労働災害とは?労災保険制度や手続き方法、給付の種類を解説

労働災害による被害は、事業者にとって大きな問題となる可能性があります。

ひとたび労働災害が発生してしまうと、被害者やその家族、社会からの批判や信頼の低下、業務の停滞、経済的損失などが懸念されます。

本記事では、労働災害とは何か、労災保険制度や労災認定の手続き方法や流れ、認定基準などを詳しく解説します。

労働災害に関する知識を持ち、事前に対策を講じることで、事業者は被害を最小限に抑え、事業の継続につなげることができればと考えております。

目次

労働災害とはどういう意味か?

労働災害とは?

労働災害とは、労働者が仕事中にケガや病気を負ったり、障害を抱えたり、死亡することをいいます。

一般的に、職場内での事故や怪我、職業病などが労働災害の代表的な例です。

その他にも、長年石綿にかかわる業務をして退職後発病した。また長時間労働で精神疾患を患った、うつ病になったなども労働災害になりえます。

このため事業主は、労働災害を未然に防ぐため、事業主は、安全対策を徹底することや、従業員の教育・訓練を実施、労働時間の管理などを徹底しなければなりません。

労災保険制度とは?

本来、労働災害が発生した場合には、労働基準法や労働安全衛生法などの法律に基づき、事業者は必要な対応を行うことが求められます。そして、従業員への補償をしなければなりません。

しかし、すべての会社が、被災した従業員に対して十分な補償ができるとは限りません。

そうなると従業員は安心して、仕事ができなくなります。

そこで国は、労災保険制度を、労働災害による被害の補償や治療費の負担などを行うことで、労働者の安全と健康を守ることを目的とした制度を作らせました。

事業主が毎月保険金を掛けることで、労働者保険は、労働災害によるケガや病気、障害、死亡事故などに対して、保険として補償されることになります。

なお保険料は会社負担となります。

労働災害の手続き方法と流れ

労働災害が発生した場合、次のような手続きが必要になります。

【労災保険の手続き方法と流れ】

労災申請書の提出

労働者は、労災認定を受けるため、労働基準監督署(以下、労基署)に労災申請書を提出します。(事業主が代わりに手続きをとることもできます)。

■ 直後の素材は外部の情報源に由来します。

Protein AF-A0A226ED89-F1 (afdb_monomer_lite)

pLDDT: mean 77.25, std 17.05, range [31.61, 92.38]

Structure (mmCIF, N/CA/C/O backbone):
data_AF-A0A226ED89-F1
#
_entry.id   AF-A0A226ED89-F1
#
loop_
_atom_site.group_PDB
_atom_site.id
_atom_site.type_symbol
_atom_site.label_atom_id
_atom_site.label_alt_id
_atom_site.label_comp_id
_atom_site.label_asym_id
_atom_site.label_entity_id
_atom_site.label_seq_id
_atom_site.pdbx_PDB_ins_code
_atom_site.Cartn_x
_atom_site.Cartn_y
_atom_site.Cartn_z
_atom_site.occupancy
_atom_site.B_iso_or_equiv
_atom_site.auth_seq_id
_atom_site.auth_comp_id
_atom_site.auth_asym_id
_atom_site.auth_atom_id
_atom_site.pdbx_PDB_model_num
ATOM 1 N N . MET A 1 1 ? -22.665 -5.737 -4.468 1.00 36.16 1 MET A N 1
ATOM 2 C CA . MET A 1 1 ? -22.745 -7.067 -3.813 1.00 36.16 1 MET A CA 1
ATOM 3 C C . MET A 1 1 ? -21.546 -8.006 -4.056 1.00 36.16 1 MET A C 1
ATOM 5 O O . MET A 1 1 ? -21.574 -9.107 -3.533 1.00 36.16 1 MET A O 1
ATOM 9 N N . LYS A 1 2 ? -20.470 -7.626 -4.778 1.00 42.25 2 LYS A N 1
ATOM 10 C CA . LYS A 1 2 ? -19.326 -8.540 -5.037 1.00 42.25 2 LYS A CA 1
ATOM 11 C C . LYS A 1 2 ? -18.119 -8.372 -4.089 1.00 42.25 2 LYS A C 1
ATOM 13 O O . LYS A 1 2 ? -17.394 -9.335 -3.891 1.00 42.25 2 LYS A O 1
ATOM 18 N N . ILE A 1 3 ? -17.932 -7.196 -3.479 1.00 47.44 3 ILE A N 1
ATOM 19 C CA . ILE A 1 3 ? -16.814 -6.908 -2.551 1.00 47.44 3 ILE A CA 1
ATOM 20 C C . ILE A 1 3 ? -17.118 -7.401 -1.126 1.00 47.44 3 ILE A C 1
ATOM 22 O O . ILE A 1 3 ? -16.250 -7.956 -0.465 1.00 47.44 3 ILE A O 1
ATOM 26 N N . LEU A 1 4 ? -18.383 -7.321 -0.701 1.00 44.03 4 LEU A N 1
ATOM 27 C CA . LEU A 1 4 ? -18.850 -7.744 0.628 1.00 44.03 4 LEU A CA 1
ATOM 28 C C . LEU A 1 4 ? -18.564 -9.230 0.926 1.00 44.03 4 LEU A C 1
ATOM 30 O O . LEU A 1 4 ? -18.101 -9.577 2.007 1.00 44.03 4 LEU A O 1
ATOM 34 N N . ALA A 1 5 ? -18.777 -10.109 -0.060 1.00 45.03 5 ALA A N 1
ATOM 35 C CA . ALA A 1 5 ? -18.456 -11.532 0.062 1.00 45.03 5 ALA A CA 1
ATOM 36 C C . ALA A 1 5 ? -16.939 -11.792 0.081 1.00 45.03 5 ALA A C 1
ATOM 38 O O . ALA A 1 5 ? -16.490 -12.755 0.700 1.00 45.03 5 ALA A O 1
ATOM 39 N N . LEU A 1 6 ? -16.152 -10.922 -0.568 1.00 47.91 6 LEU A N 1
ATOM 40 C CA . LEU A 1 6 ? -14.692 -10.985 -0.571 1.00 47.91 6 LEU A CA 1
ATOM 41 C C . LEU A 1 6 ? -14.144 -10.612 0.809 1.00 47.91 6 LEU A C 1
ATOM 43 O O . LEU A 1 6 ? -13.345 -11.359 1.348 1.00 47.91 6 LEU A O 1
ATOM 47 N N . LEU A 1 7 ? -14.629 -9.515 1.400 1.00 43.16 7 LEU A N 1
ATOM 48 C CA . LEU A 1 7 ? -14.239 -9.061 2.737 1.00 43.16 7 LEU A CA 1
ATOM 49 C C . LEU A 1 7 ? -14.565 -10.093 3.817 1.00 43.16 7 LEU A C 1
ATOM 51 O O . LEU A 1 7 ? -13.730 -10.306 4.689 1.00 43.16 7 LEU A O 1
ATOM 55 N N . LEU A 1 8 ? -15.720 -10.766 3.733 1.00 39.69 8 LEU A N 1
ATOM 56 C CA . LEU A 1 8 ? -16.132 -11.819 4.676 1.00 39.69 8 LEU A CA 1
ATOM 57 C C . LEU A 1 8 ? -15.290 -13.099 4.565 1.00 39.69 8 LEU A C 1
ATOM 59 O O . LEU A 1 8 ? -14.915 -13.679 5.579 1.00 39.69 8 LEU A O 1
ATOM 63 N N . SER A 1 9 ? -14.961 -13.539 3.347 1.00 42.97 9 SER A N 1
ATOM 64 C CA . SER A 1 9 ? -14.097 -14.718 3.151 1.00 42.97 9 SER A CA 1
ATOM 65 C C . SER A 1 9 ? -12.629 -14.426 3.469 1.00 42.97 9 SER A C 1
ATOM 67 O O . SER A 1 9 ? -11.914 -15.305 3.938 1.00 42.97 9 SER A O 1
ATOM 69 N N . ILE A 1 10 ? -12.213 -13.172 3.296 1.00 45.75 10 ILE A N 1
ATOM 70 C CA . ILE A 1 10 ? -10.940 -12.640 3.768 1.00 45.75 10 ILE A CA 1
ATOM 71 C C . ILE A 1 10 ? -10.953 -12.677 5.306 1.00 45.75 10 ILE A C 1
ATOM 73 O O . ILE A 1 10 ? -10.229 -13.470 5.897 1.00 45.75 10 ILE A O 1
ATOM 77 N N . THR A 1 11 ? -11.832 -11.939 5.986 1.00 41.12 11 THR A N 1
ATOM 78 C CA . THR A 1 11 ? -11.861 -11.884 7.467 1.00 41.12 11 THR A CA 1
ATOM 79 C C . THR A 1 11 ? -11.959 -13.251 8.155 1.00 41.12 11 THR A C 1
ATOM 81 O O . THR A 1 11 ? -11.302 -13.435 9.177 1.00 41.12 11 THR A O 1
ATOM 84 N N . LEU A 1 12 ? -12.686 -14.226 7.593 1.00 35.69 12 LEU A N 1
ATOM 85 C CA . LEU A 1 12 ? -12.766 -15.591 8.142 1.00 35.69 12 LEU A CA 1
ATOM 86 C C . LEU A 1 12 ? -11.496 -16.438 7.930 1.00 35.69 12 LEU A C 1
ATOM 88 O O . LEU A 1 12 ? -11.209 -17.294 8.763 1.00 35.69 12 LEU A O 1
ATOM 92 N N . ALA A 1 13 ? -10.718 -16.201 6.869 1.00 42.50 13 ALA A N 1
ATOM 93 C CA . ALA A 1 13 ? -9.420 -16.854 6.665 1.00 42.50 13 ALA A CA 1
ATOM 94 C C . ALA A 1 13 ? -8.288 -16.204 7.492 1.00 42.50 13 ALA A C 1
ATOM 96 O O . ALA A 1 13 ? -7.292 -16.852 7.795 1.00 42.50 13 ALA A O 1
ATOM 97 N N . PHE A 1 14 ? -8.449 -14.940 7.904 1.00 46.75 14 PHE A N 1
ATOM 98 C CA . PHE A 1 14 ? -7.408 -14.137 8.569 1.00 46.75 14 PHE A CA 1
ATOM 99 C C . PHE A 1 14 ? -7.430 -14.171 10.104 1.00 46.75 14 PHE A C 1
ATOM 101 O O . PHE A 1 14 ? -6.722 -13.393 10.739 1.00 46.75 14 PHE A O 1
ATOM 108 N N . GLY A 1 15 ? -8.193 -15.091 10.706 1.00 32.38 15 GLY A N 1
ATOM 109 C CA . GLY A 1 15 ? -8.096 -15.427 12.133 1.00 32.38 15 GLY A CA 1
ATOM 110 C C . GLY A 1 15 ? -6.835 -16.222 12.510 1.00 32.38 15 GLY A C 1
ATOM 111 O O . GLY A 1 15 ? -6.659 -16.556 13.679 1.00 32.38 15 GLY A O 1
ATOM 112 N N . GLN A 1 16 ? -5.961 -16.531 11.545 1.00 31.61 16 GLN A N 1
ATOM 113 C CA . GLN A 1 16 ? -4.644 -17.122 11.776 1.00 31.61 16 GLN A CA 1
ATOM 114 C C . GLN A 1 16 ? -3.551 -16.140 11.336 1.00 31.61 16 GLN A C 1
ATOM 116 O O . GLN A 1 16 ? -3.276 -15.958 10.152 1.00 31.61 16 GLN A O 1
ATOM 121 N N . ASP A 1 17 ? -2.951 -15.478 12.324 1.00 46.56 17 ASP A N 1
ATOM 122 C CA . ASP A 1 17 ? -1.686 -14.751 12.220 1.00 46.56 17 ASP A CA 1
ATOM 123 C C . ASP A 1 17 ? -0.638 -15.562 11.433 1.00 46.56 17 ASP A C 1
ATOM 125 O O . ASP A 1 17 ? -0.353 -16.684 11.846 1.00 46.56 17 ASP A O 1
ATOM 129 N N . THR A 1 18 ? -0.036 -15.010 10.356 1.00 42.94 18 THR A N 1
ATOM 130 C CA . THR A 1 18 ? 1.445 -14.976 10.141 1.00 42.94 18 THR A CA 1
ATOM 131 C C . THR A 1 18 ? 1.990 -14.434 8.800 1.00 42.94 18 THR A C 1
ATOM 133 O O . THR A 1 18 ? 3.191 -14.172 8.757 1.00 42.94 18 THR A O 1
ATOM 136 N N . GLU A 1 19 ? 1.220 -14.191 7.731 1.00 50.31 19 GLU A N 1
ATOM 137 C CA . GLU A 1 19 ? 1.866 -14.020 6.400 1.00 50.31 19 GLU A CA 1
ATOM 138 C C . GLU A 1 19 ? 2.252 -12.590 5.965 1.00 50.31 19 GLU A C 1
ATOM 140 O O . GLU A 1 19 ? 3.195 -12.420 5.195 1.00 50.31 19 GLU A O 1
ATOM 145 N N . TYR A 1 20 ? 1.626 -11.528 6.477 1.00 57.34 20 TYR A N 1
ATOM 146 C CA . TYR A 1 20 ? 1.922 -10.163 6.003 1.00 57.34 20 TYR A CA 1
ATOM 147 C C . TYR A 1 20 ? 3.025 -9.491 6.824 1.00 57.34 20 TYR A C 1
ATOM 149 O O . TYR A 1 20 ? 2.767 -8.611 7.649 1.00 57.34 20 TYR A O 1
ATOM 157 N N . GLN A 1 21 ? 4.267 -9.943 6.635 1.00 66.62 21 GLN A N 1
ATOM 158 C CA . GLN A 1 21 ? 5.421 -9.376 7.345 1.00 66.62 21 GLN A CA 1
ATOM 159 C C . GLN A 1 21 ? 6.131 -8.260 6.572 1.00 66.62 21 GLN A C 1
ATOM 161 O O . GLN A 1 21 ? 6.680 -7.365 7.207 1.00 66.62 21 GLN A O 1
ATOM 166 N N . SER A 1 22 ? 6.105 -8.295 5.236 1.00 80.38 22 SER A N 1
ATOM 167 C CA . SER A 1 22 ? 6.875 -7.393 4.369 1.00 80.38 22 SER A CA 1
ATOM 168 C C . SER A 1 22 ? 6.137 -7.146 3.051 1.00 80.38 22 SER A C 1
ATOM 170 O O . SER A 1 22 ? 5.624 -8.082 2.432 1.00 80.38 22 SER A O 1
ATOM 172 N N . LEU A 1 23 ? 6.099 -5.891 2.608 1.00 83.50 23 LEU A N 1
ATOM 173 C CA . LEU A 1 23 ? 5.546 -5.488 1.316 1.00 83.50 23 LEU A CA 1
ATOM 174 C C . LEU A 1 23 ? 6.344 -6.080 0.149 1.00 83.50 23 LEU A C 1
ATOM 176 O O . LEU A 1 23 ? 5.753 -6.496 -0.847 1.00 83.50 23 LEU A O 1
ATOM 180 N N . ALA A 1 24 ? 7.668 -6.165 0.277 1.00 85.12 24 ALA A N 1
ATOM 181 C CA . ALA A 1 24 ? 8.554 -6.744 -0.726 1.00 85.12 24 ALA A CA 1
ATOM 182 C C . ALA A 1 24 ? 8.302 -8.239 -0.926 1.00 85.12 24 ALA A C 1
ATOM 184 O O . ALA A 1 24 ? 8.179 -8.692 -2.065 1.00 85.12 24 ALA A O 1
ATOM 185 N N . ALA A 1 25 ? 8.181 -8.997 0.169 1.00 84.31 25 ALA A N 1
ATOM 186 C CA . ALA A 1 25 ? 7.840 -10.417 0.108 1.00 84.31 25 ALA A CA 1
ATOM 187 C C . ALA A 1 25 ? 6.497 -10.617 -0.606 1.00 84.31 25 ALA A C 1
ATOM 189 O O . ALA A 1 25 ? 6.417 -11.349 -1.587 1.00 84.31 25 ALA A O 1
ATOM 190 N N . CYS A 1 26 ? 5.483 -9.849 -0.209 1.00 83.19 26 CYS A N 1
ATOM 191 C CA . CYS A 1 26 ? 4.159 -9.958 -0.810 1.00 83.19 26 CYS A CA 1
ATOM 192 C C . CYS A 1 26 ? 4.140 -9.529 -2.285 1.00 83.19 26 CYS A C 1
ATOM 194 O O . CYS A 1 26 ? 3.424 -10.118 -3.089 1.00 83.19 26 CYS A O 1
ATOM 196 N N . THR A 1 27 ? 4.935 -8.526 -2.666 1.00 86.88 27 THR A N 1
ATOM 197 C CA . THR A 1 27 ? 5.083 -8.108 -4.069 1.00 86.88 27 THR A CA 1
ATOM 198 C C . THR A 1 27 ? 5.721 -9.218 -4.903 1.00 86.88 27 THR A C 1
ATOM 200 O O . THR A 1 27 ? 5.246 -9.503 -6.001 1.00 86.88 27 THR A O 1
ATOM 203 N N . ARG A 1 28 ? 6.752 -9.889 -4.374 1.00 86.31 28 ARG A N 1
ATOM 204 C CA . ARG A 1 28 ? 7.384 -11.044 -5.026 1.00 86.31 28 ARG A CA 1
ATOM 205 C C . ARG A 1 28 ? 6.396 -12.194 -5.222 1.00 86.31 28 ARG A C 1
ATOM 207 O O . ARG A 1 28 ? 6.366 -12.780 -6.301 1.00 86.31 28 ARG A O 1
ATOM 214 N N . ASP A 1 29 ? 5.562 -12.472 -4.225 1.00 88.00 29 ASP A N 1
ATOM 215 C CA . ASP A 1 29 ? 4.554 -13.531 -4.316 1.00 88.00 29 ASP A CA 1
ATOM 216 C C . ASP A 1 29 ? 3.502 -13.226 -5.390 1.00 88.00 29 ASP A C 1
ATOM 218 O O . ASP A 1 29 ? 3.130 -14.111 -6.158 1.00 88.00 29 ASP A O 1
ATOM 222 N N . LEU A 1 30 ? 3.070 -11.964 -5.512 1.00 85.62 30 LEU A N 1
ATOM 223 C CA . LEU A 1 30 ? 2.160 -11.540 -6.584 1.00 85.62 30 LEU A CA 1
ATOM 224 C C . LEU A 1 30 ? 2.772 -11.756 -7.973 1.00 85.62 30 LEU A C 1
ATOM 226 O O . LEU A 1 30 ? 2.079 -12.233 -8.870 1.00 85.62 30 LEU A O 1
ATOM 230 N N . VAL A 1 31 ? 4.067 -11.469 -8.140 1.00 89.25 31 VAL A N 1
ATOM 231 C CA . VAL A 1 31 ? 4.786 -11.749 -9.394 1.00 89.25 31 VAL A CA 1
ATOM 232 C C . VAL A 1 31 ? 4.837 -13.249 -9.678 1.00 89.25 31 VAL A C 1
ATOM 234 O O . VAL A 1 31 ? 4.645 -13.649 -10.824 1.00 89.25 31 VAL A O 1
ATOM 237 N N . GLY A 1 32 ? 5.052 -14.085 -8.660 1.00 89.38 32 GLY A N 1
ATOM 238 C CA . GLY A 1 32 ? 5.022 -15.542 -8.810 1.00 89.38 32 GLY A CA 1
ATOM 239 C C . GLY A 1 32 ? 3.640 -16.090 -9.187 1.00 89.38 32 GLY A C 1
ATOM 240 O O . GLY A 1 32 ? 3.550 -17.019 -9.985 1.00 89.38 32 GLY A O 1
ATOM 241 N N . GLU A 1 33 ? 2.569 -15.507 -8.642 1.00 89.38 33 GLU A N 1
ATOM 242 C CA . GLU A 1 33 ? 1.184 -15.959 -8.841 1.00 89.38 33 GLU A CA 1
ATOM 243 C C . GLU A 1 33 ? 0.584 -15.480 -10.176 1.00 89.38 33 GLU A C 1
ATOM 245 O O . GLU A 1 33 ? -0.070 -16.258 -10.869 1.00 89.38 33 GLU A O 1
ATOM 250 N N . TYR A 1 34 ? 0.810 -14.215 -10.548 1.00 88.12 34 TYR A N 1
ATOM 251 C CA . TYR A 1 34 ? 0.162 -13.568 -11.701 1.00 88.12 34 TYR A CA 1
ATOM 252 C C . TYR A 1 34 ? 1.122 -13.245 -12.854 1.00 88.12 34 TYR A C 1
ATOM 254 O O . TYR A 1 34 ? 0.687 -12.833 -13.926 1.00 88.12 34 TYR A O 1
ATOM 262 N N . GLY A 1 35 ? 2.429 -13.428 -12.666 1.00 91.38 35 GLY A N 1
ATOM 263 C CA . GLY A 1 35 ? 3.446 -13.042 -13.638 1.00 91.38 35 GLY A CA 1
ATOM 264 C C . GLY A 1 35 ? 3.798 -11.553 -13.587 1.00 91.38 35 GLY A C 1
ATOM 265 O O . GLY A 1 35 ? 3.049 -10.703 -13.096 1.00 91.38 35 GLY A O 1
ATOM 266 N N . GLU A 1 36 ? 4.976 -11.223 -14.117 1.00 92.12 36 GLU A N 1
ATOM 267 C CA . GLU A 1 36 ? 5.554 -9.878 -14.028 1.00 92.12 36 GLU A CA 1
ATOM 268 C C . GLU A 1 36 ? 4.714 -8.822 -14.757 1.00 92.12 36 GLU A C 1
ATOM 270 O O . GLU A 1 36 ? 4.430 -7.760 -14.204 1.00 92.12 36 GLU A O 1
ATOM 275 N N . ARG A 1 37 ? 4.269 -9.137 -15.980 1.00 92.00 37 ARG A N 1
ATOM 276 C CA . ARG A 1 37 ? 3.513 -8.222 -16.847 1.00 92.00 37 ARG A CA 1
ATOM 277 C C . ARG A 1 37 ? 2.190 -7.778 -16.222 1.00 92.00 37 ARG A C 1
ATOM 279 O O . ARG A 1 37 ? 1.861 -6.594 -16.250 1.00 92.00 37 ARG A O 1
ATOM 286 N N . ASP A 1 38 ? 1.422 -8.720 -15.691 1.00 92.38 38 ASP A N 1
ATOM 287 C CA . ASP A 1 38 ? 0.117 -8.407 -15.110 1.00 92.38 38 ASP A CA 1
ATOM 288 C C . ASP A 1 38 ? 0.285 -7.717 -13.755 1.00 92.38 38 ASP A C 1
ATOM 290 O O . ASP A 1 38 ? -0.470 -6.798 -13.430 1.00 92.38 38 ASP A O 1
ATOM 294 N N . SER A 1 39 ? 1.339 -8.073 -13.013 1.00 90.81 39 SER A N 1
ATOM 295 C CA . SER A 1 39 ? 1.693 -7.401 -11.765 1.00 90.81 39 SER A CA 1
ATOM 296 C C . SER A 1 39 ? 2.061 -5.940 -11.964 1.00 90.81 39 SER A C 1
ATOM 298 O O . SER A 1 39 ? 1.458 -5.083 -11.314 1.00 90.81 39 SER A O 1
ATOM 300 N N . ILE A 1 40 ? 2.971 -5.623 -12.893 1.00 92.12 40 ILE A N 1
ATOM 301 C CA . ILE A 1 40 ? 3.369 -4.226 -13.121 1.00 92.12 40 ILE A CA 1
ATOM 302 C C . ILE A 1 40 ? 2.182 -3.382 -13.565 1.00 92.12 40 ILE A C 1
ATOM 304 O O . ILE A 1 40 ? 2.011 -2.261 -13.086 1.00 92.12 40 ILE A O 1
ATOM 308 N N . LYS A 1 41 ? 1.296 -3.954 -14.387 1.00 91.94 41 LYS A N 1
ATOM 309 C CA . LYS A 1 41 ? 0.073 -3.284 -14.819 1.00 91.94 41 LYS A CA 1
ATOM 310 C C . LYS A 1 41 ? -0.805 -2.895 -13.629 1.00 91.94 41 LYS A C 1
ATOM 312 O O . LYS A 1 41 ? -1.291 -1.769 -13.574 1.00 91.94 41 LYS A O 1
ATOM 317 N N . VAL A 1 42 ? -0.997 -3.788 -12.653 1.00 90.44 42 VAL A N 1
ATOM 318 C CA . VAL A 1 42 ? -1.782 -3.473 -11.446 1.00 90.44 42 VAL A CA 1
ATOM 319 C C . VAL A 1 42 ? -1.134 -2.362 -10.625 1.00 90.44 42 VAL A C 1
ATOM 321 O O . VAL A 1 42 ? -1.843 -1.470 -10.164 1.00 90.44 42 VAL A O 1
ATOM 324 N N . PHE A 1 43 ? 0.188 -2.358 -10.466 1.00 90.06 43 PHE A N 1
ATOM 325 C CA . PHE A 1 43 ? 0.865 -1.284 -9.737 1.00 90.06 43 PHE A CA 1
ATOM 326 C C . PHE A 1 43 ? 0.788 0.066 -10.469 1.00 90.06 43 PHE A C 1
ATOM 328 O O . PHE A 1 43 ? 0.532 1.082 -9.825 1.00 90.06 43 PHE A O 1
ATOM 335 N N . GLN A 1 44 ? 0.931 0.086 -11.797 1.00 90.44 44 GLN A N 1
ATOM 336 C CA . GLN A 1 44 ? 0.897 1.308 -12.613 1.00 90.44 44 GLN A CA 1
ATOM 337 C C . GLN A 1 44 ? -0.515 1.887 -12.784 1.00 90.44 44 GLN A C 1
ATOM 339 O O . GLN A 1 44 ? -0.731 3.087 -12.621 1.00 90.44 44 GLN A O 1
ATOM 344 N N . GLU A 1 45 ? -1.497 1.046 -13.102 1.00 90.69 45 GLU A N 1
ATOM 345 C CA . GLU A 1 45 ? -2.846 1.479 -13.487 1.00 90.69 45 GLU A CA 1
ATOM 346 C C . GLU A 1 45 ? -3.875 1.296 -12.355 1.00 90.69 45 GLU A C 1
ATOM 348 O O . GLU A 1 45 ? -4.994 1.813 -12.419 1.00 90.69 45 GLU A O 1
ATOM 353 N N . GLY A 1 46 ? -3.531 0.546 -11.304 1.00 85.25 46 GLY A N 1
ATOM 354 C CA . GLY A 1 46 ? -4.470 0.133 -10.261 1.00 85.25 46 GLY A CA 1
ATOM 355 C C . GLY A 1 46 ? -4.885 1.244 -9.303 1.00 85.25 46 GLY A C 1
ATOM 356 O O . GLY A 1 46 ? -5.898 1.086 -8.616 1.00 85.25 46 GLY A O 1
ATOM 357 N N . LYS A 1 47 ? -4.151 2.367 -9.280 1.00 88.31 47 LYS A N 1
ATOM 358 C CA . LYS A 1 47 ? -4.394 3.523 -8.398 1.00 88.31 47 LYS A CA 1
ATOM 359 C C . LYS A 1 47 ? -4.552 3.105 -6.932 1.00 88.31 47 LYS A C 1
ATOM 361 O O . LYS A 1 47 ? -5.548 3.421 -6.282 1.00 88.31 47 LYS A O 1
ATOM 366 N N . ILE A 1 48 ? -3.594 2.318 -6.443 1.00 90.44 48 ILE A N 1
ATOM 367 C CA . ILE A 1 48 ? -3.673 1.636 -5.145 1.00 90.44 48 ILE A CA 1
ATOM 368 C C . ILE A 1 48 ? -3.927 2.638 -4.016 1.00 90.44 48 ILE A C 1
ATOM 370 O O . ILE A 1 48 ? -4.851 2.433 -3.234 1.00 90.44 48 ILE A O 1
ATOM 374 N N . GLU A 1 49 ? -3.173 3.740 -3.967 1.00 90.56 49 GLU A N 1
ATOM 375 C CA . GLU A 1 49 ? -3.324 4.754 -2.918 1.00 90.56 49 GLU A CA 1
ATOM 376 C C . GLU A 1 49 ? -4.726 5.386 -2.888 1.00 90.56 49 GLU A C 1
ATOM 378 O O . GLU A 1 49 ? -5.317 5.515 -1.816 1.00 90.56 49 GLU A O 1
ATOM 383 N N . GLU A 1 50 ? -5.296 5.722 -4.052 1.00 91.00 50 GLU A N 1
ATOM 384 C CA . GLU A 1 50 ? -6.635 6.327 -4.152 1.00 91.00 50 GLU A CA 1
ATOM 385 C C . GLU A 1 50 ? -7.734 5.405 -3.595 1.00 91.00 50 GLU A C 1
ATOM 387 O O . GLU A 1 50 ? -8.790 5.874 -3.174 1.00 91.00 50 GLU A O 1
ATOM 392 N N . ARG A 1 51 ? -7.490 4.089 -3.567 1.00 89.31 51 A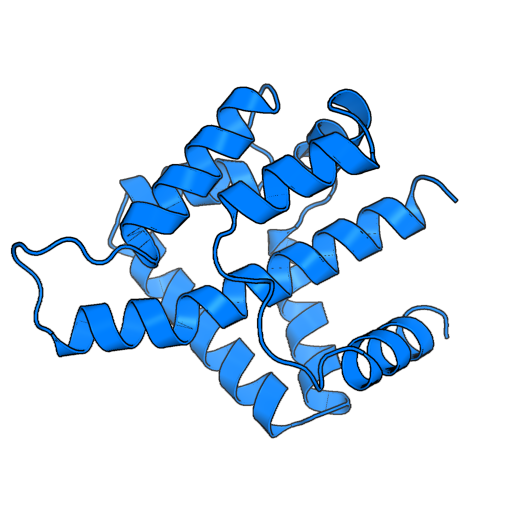RG A N 1
ATOM 393 C CA . ARG A 1 51 ? -8.437 3.081 -3.071 1.00 89.31 51 ARG A CA 1
ATOM 394 C C . ARG A 1 51 ? -8.327 2.826 -1.568 1.00 89.31 51 ARG A C 1
ATOM 396 O O . ARG A 1 51 ? -9.246 2.233 -1.003 1.00 89.31 51 ARG A O 1
ATOM 403 N N . ILE A 1 52 ? -7.245 3.264 -0.915 1.00 90.19 52 ILE A N 1
ATOM 404 C CA . ILE A 1 52 ? -7.021 3.031 0.521 1.00 90.19 52 ILE A CA 1
ATOM 405 C C . ILE A 1 52 ? -8.141 3.639 1.386 1.00 90.19 52 ILE A C 1
ATOM 407 O O . ILE A 1 52 ? -8.660 2.912 2.234 1.00 90.19 52 ILE A O 1
ATOM 411 N N . PRO A 1 53 ? -8.590 4.897 1.184 1.00 91.75 53 PRO A N 1
ATOM 412 C CA . PRO A 1 53 ? -9.672 5.469 1.989 1.00 91.75 53 PRO A CA 1
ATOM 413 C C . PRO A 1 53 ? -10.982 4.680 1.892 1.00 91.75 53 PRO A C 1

労基署は、申請書の受付後、申請に必要な書類を被災者に指示します。

書類作成、提出

被災者(もしくは事業主)は、指示された書類を作成し、労基署に提出します。

労基署は、提出された書類をもとに、調査を行います。

労災認定、労災補償の支払い

労基署の調査に基づき、労働災害が認められる場合は、被災者に対して労災認定が行われます。

認定が行われた場合、被災者には労災補償が支払われます。

状況によって事業主は、労働災害が認められた場合には、補償のための費用を負担することになります。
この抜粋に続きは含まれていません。